1. Limbah batik dimasukkan dalam bak elektrolisis, kemudian ditambah 0,25 kg untuk
setiap 100 L limbah batik, kemudian dimasukkan elektroda, katoda dan anoda
masing-masing berbahan platinum dan dilengkapi dengan pengaduk.
2. Kedua elektroda dihubungkan dengan sumber arus DC melalui voltmeter dengan
potensial maksimum 5 Volt.
3. Elektrolisis limbah batik dijalankan dengan memasukkan potensial sebesar 5 V dan
elektrolisis dihentikan jika larutan sudah menjadi jernih.

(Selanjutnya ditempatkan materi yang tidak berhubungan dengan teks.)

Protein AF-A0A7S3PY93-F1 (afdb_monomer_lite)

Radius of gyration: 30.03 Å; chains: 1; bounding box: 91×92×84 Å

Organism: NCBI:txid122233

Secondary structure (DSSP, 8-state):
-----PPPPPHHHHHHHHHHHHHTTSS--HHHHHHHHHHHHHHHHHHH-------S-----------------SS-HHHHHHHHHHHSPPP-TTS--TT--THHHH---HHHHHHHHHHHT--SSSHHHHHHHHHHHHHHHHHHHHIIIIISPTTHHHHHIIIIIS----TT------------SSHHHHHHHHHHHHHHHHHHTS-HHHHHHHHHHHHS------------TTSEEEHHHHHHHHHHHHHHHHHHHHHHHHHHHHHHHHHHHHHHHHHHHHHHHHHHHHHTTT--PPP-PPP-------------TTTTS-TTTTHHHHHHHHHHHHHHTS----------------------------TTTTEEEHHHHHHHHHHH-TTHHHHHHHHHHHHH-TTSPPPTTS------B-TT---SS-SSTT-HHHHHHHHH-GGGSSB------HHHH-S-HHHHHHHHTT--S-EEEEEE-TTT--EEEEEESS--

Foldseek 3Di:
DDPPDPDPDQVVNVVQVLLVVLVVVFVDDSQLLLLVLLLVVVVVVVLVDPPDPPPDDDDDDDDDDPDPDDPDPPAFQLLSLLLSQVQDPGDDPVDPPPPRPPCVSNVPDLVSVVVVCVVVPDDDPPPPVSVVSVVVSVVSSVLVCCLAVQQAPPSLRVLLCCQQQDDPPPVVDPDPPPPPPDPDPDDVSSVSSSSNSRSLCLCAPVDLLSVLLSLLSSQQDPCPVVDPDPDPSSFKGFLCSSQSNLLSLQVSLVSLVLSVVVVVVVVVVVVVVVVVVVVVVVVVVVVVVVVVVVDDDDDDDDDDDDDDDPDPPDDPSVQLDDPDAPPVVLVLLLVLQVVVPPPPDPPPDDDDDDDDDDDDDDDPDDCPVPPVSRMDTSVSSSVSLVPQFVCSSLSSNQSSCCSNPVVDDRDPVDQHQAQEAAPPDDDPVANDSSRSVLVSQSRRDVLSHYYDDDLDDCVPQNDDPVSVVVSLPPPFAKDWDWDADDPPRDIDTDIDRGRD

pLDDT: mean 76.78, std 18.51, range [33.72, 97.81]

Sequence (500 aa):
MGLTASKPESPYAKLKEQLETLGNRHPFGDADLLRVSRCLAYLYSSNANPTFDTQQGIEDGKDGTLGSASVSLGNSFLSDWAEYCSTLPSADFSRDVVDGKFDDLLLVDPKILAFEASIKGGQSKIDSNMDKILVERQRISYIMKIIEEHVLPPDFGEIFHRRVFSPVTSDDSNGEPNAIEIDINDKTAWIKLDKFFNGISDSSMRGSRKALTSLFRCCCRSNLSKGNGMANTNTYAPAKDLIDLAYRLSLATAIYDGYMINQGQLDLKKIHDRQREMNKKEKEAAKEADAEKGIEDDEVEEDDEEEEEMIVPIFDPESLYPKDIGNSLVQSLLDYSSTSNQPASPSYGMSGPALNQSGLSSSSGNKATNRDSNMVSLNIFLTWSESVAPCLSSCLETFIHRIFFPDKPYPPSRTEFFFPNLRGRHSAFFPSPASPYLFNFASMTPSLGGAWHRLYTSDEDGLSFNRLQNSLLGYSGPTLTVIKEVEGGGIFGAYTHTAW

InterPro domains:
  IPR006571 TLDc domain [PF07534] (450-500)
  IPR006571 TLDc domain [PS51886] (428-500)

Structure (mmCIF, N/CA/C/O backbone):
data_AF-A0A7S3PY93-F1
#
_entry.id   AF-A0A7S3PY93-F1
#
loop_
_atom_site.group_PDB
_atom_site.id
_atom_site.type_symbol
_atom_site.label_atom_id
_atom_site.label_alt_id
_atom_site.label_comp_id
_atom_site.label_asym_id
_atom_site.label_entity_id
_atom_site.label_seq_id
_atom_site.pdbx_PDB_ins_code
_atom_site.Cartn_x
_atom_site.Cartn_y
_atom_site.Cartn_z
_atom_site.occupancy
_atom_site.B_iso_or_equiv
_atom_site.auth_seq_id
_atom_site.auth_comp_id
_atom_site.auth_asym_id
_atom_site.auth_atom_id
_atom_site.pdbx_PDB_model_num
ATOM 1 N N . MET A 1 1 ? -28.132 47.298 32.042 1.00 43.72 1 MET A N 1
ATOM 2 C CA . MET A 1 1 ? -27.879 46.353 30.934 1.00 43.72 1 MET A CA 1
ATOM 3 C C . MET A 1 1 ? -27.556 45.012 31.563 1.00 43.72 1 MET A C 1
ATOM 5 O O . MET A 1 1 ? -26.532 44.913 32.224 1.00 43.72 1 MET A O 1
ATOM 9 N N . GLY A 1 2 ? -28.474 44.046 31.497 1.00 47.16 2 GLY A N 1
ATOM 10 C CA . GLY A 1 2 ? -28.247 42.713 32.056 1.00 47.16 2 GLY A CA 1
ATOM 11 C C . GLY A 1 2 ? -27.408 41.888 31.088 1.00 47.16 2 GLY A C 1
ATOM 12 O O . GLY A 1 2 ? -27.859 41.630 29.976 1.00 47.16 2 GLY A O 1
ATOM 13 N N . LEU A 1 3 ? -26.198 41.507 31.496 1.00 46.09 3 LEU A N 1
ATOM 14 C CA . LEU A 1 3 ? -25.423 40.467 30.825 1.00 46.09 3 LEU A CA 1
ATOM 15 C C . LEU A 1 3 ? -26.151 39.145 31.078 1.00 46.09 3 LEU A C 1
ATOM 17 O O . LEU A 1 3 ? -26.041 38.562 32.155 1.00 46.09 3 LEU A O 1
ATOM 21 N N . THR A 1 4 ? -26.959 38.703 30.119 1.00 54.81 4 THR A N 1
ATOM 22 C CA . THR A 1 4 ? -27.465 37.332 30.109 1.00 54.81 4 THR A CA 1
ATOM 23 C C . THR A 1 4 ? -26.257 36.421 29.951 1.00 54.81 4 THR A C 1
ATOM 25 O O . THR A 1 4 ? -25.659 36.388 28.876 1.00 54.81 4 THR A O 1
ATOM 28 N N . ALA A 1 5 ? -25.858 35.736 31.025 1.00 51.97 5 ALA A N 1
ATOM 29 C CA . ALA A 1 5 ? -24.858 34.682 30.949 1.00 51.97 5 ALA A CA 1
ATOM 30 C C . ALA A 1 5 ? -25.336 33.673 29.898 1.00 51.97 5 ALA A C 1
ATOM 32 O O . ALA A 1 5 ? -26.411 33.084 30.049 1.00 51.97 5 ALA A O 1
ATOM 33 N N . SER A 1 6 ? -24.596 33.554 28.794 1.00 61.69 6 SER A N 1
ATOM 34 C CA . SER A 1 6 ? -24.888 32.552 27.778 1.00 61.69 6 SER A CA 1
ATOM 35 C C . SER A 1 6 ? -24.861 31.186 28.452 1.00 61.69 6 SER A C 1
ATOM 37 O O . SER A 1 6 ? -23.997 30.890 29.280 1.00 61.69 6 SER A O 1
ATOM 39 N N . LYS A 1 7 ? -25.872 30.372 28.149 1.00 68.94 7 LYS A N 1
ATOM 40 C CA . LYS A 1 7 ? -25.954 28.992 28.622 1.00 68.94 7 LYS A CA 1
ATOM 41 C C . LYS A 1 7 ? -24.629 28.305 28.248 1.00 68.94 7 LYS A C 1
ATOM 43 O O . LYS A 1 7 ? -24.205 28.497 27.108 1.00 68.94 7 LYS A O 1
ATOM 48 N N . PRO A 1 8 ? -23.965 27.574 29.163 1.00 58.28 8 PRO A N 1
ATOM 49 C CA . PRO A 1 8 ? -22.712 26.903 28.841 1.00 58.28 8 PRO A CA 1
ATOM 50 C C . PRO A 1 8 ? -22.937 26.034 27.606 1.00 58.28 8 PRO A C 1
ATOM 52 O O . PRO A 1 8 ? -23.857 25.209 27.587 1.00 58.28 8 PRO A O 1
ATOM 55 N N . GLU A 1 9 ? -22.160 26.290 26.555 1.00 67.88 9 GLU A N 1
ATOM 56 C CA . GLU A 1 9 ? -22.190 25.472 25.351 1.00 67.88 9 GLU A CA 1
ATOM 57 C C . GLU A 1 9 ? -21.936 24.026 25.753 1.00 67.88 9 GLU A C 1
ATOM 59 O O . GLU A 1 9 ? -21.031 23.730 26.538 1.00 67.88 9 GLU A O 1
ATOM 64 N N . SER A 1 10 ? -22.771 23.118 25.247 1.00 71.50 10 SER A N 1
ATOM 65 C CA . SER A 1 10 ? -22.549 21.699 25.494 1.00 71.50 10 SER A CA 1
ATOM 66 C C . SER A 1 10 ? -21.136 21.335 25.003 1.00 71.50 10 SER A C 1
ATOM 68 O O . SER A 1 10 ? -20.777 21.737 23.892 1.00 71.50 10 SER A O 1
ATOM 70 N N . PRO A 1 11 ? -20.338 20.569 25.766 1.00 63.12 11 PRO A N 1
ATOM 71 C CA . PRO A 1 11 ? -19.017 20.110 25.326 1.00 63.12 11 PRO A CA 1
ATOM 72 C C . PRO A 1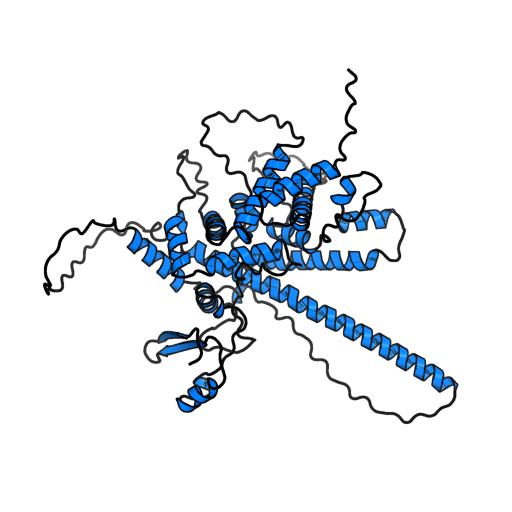 11 ? -19.041 19.435 23.947 1.00 63.12 11 PRO A C 1
ATOM 74 O O . PRO A 1 11 ? -18.089 19.542 23.180 1.00 63.12 11 PRO A O 1
ATOM 77 N N . TYR A 1 12 ? -20.166 18.802 23.603 1.00 63.59 12 TYR A N 1
ATOM 78 C CA . TYR A 1 12 ? -20.426 18.233 22.286 1.00 63.59 12 TYR A CA 1
ATOM 79 C C . TYR A 1 12 ? -20.512 19.288 21.174 1.00 63.59 12 TYR A C 1
ATOM 81 O O . TYR A 1 12 ? -19.905 19.104 20.126 1.00 63.59 12 TYR A O 1
ATOM 89 N N . ALA A 1 13 ? -21.211 20.406 21.395 1.00 70.69 13 ALA A N 1
ATOM 90 C CA . ALA A 1 13 ? -21.257 21.515 20.439 1.00 70.69 13 ALA A CA 1
ATOM 91 C C . ALA A 1 13 ? -19.860 22.108 20.207 1.00 70.69 13 ALA A C 1
ATOM 93 O O . ALA A 1 13 ? -19.486 22.322 19.059 1.00 70.69 13 ALA A O 1
ATOM 94 N N . LYS A 1 14 ? -19.059 22.259 21.273 1.00 73.75 14 LYS A N 1
ATOM 95 C CA . LYS A 1 14 ? -17.664 22.716 21.175 1.00 73.75 14 LYS A CA 1
ATOM 96 C C . LYS A 1 14 ? -16.788 21.722 20.400 1.00 73.75 14 LYS A C 1
ATOM 98 O O . LYS A 1 14 ? -16.036 22.136 19.526 1.00 73.75 14 LYS A O 1
ATOM 103 N N . LEU A 1 15 ? -16.895 20.415 20.670 1.00 70.44 15 LEU A N 1
ATOM 104 C CA . LEU A 1 15 ? -16.170 19.388 19.907 1.00 70.44 15 LEU A CA 1
ATOM 105 C C . LEU A 1 15 ? -16.614 19.369 18.442 1.00 70.44 15 LEU A C 1
ATOM 107 O O . LEU A 1 15 ? -15.774 19.270 17.557 1.00 70.44 15 LEU A O 1
ATOM 111 N N . LYS A 1 16 ? -17.918 19.471 18.178 1.00 73.94 16 LYS A N 1
ATOM 112 C CA . LYS A 1 16 ? -18.459 19.513 16.821 1.00 73.94 16 LYS A CA 1
ATOM 113 C C . LYS A 1 16 ? -17.939 20.731 16.064 1.00 73.94 16 LYS A C 1
ATOM 115 O O . LYS A 1 16 ? -17.420 20.561 14.975 1.00 73.94 16 LYS A O 1
ATOM 120 N N . GLU A 1 17 ? -17.971 21.918 16.663 1.00 80.69 17 GLU A N 1
ATOM 121 C CA . GLU A 1 17 ? -17.391 23.134 16.079 1.00 80.69 17 GLU A CA 1
ATOM 122 C C . GLU A 1 17 ? -15.881 22.976 15.819 1.00 80.69 17 GLU A C 1
ATOM 124 O O . GLU A 1 17 ? -15.363 23.372 14.770 1.00 80.69 17 GLU A O 1
ATOM 129 N N . GLN A 1 18 ? -15.153 22.343 16.744 1.00 77.25 18 GLN A N 1
ATOM 130 C CA . GLN A 1 18 ? -13.732 22.035 16.570 1.00 77.25 18 GLN A CA 1
ATOM 131 C C . GLN A 1 18 ? -13.486 21.036 15.432 1.00 77.25 18 GLN A C 1
ATOM 133 O O . GLN A 1 18 ? -12.551 21.227 14.654 1.00 77.25 18 GLN A O 1
ATOM 138 N N . LEU A 1 19 ? -14.305 19.987 15.322 1.00 76.75 19 LEU A N 1
ATOM 139 C CA . LEU A 1 19 ? -14.232 18.991 14.255 1.00 76.75 19 LEU A CA 1
ATOM 140 C C . LEU A 1 19 ? -14.628 19.594 12.909 1.00 76.75 19 LEU A C 1
ATOM 142 O O . LEU A 1 19 ? -13.920 19.357 11.943 1.00 76.75 19 LEU A O 1
ATOM 146 N N . GLU A 1 20 ? -15.649 20.446 12.848 1.00 80.50 20 GLU A N 1
ATOM 147 C CA . GLU A 1 20 ? -16.021 21.208 11.649 1.00 80.50 20 GLU A CA 1
ATOM 148 C C . GLU A 1 20 ? -14.869 22.132 11.220 1.00 80.50 20 GLU A C 1
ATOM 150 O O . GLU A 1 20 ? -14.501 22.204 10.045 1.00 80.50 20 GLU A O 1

4. Hasil elektrolisis limbah batik merupakan limbah yang berwarna jernih, kemudian
dianalisis dengan menggunakan spektrofotometer UV-Vis, COD dan logam berat
dengan AAS.
Hasil Uji Coba Alat
a. Hasil analisis limbah batik setelah dielektrolisis dengan spektrofotometer UV-
Vis

Gambar 2. Hasil analisis dengan spektrofotometer UV-Vis


Berdasarkan gambar di atas limbah batik yang semual berwarna biru (warna hitam) setelah
diolah dengan elektrolisis berubah menjadi jernih (warna merah)

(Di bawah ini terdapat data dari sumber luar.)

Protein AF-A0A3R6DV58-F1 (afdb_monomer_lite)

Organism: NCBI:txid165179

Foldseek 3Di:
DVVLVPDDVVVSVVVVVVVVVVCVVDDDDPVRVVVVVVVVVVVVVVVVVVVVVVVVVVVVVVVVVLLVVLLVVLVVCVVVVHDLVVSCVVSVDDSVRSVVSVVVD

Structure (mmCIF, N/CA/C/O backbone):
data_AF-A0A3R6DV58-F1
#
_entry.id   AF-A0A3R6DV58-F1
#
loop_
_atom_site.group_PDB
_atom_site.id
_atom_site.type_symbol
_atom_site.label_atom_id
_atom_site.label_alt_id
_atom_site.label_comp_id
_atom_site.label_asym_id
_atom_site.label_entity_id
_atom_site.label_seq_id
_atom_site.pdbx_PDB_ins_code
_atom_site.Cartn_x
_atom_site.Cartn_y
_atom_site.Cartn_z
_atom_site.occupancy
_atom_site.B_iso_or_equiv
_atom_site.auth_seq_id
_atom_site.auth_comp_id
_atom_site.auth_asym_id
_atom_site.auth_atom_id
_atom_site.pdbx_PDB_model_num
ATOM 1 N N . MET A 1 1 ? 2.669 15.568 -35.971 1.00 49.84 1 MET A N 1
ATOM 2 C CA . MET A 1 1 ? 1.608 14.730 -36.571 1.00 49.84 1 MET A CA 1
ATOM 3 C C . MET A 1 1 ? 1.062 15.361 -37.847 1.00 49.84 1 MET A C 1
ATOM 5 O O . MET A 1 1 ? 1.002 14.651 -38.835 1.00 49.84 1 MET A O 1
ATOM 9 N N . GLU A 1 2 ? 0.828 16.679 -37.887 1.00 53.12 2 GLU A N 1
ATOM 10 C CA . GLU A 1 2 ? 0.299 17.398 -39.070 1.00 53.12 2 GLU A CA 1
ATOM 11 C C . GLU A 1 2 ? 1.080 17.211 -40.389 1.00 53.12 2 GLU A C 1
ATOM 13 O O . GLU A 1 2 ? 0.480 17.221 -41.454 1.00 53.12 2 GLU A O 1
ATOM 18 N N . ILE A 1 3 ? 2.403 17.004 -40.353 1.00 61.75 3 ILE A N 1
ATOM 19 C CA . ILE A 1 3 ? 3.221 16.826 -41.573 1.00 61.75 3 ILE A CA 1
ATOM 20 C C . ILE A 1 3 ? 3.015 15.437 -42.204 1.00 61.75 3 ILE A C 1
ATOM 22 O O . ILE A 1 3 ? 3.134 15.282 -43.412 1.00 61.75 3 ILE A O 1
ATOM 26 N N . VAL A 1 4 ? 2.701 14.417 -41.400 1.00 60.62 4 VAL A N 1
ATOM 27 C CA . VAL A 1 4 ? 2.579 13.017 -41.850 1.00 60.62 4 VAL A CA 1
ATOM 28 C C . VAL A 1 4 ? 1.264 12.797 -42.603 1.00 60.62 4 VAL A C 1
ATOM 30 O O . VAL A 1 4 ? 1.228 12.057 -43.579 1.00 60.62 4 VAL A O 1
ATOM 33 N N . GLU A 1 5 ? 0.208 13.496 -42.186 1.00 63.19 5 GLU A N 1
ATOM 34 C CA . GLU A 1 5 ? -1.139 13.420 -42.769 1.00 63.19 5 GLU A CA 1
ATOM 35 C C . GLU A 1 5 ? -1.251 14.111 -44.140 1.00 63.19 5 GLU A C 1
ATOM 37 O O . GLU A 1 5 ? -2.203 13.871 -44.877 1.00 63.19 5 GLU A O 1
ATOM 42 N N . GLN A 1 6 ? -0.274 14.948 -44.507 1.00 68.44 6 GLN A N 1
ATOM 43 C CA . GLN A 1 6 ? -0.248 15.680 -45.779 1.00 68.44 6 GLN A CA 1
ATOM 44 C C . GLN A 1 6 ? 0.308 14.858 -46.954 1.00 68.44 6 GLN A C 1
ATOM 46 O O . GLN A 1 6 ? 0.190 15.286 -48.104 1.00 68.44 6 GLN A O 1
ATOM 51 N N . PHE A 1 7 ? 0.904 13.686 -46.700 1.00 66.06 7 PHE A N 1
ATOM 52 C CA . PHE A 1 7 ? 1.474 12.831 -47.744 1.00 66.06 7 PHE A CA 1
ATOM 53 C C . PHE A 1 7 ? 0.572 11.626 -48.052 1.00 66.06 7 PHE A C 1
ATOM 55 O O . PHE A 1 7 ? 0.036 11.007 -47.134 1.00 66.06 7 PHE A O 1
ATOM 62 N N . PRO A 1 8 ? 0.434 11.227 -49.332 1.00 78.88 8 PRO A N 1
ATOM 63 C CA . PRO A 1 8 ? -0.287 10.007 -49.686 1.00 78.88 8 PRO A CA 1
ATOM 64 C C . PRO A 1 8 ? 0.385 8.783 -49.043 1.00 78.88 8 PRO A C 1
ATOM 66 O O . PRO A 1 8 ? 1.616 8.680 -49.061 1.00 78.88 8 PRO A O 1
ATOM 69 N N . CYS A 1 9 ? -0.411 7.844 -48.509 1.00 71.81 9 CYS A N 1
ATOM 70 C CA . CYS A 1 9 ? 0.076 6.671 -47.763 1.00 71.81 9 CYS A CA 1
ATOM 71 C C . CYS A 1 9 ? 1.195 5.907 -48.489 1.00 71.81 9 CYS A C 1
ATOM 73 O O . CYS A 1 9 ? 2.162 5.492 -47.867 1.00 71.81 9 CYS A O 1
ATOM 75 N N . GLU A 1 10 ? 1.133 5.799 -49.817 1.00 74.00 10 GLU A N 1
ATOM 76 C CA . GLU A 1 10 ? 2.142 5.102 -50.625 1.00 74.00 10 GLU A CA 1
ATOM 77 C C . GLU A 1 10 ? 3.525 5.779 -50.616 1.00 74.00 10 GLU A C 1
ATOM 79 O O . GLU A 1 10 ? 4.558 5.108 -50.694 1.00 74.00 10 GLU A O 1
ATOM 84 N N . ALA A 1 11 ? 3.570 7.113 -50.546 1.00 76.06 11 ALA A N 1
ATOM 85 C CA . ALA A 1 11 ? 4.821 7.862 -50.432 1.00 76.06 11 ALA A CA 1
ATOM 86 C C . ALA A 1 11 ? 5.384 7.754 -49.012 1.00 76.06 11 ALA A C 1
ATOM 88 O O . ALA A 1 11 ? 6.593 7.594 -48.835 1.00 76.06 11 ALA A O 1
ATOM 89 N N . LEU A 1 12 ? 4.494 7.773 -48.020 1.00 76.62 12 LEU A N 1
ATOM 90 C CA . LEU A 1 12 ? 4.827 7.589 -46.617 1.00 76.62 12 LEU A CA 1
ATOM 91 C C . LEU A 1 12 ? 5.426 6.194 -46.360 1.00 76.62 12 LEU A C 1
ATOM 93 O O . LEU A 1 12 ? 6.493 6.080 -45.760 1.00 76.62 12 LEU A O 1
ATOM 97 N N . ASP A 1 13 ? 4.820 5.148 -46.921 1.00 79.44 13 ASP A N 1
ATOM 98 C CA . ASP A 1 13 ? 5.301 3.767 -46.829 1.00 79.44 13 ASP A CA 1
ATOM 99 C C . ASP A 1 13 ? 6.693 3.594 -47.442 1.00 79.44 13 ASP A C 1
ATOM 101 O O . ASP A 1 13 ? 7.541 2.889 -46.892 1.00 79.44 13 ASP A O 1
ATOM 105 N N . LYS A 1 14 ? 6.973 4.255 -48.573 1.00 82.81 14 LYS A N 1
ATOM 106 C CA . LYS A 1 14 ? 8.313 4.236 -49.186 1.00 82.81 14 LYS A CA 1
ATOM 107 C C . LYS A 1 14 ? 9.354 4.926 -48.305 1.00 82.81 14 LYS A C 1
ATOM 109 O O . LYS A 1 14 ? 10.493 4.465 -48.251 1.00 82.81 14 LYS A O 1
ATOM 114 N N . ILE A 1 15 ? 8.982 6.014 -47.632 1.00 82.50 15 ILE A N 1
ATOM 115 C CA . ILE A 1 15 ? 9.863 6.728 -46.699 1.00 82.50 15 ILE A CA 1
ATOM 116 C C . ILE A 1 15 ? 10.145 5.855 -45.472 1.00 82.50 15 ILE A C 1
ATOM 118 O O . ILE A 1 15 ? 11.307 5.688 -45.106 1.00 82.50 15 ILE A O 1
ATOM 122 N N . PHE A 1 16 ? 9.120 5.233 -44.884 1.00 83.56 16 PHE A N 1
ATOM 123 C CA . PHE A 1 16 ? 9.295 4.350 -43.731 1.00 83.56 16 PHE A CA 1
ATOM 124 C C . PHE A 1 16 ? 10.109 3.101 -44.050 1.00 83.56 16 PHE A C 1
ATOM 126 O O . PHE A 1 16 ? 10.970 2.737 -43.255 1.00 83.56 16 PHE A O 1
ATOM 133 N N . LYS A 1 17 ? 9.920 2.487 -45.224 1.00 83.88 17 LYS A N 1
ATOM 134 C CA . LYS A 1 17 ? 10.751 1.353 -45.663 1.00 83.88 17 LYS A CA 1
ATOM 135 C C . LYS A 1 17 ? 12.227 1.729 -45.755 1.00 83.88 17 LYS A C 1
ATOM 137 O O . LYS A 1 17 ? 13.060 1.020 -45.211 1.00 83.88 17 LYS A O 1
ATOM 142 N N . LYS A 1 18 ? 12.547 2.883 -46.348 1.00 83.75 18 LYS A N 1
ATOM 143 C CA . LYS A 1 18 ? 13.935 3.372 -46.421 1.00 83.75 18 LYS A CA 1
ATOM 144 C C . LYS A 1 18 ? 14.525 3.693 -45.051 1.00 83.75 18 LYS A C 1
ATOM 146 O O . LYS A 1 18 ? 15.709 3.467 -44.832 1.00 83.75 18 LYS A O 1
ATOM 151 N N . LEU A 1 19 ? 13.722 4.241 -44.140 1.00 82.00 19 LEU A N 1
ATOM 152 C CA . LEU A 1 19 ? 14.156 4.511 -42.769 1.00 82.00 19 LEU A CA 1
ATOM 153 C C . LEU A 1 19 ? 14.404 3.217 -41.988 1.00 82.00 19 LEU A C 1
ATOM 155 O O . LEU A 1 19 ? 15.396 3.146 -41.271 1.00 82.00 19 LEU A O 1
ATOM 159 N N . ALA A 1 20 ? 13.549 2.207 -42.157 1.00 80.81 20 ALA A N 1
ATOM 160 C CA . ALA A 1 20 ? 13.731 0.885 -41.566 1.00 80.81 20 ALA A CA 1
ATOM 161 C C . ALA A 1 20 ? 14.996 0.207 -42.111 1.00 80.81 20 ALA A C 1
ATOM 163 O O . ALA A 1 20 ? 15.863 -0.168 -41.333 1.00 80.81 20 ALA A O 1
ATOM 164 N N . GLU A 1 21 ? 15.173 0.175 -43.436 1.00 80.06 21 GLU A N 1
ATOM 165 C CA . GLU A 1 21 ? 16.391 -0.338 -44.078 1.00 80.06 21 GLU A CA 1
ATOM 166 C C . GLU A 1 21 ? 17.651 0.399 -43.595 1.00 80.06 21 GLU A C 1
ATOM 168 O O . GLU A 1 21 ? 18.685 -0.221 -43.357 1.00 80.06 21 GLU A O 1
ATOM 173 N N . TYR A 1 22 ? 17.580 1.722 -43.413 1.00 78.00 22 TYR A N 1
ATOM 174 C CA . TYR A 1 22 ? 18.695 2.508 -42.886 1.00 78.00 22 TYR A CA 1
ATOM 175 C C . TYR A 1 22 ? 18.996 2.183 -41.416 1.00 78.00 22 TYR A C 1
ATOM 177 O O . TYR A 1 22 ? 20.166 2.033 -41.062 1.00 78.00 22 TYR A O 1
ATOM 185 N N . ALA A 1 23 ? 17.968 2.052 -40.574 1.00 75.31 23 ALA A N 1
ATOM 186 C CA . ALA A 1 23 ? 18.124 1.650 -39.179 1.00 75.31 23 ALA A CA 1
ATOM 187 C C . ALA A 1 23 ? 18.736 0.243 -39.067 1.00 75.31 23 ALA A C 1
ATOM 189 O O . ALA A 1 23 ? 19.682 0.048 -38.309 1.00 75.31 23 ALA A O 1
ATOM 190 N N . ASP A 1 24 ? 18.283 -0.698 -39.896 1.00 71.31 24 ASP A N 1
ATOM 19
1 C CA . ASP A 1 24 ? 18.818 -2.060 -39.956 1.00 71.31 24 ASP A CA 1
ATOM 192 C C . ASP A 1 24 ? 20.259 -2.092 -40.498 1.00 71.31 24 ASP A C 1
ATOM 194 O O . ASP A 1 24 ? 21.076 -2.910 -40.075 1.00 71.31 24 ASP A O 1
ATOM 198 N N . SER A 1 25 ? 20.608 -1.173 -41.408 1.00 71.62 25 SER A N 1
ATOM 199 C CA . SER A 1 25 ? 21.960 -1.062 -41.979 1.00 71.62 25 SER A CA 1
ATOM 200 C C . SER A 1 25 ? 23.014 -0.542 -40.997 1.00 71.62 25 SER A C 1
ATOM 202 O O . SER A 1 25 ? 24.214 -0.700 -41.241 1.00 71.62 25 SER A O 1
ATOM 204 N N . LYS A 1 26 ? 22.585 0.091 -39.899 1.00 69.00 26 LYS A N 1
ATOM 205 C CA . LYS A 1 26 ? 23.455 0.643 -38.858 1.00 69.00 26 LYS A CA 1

b. Hasil analisis COD dan analisis logam berat dengan AAS
Hasil analisis komponen komponen limbah disesuaikan dengan baku mutu limbah cair
berdasarkan PP No 20 tahun 1990 ditunjukkan dalam tabel sebagai berikut:

Berdasarkan hasil analisis limbah batik setelah diolah dengan teknik elektrolisis
menghasilkan larutan jernih dan setelah dianalisis sangat aman untuk digunakan sebagai air
minum, air keperluan rumah tangga, industri dan pertanian. Air yang telah diolah dapat
langsung dibuang ke lingkungan.
Kesimpulan
Penemuan teknik elektrolisis untuk mengolah limbah batik selama ini belum pernah
dilakukan oleh peneliti atau penemu lain. Teknik pengolahan limbah batik dengan elektrolisis
merupakan teknik yang lebih mudah, murah dan efisien dan mudah untuk dioperasikan, tidak
memerlukan keahlian tinggi dan sederhana. Teknik ini tidak menghasilkan limbah baru
sehingga aman untuk lingkungan. Teknik ini juga tidak memerlukan dana yang tinggi karena
hanya memerlukan arus listrik yang rendah dan garam dapur yang murah.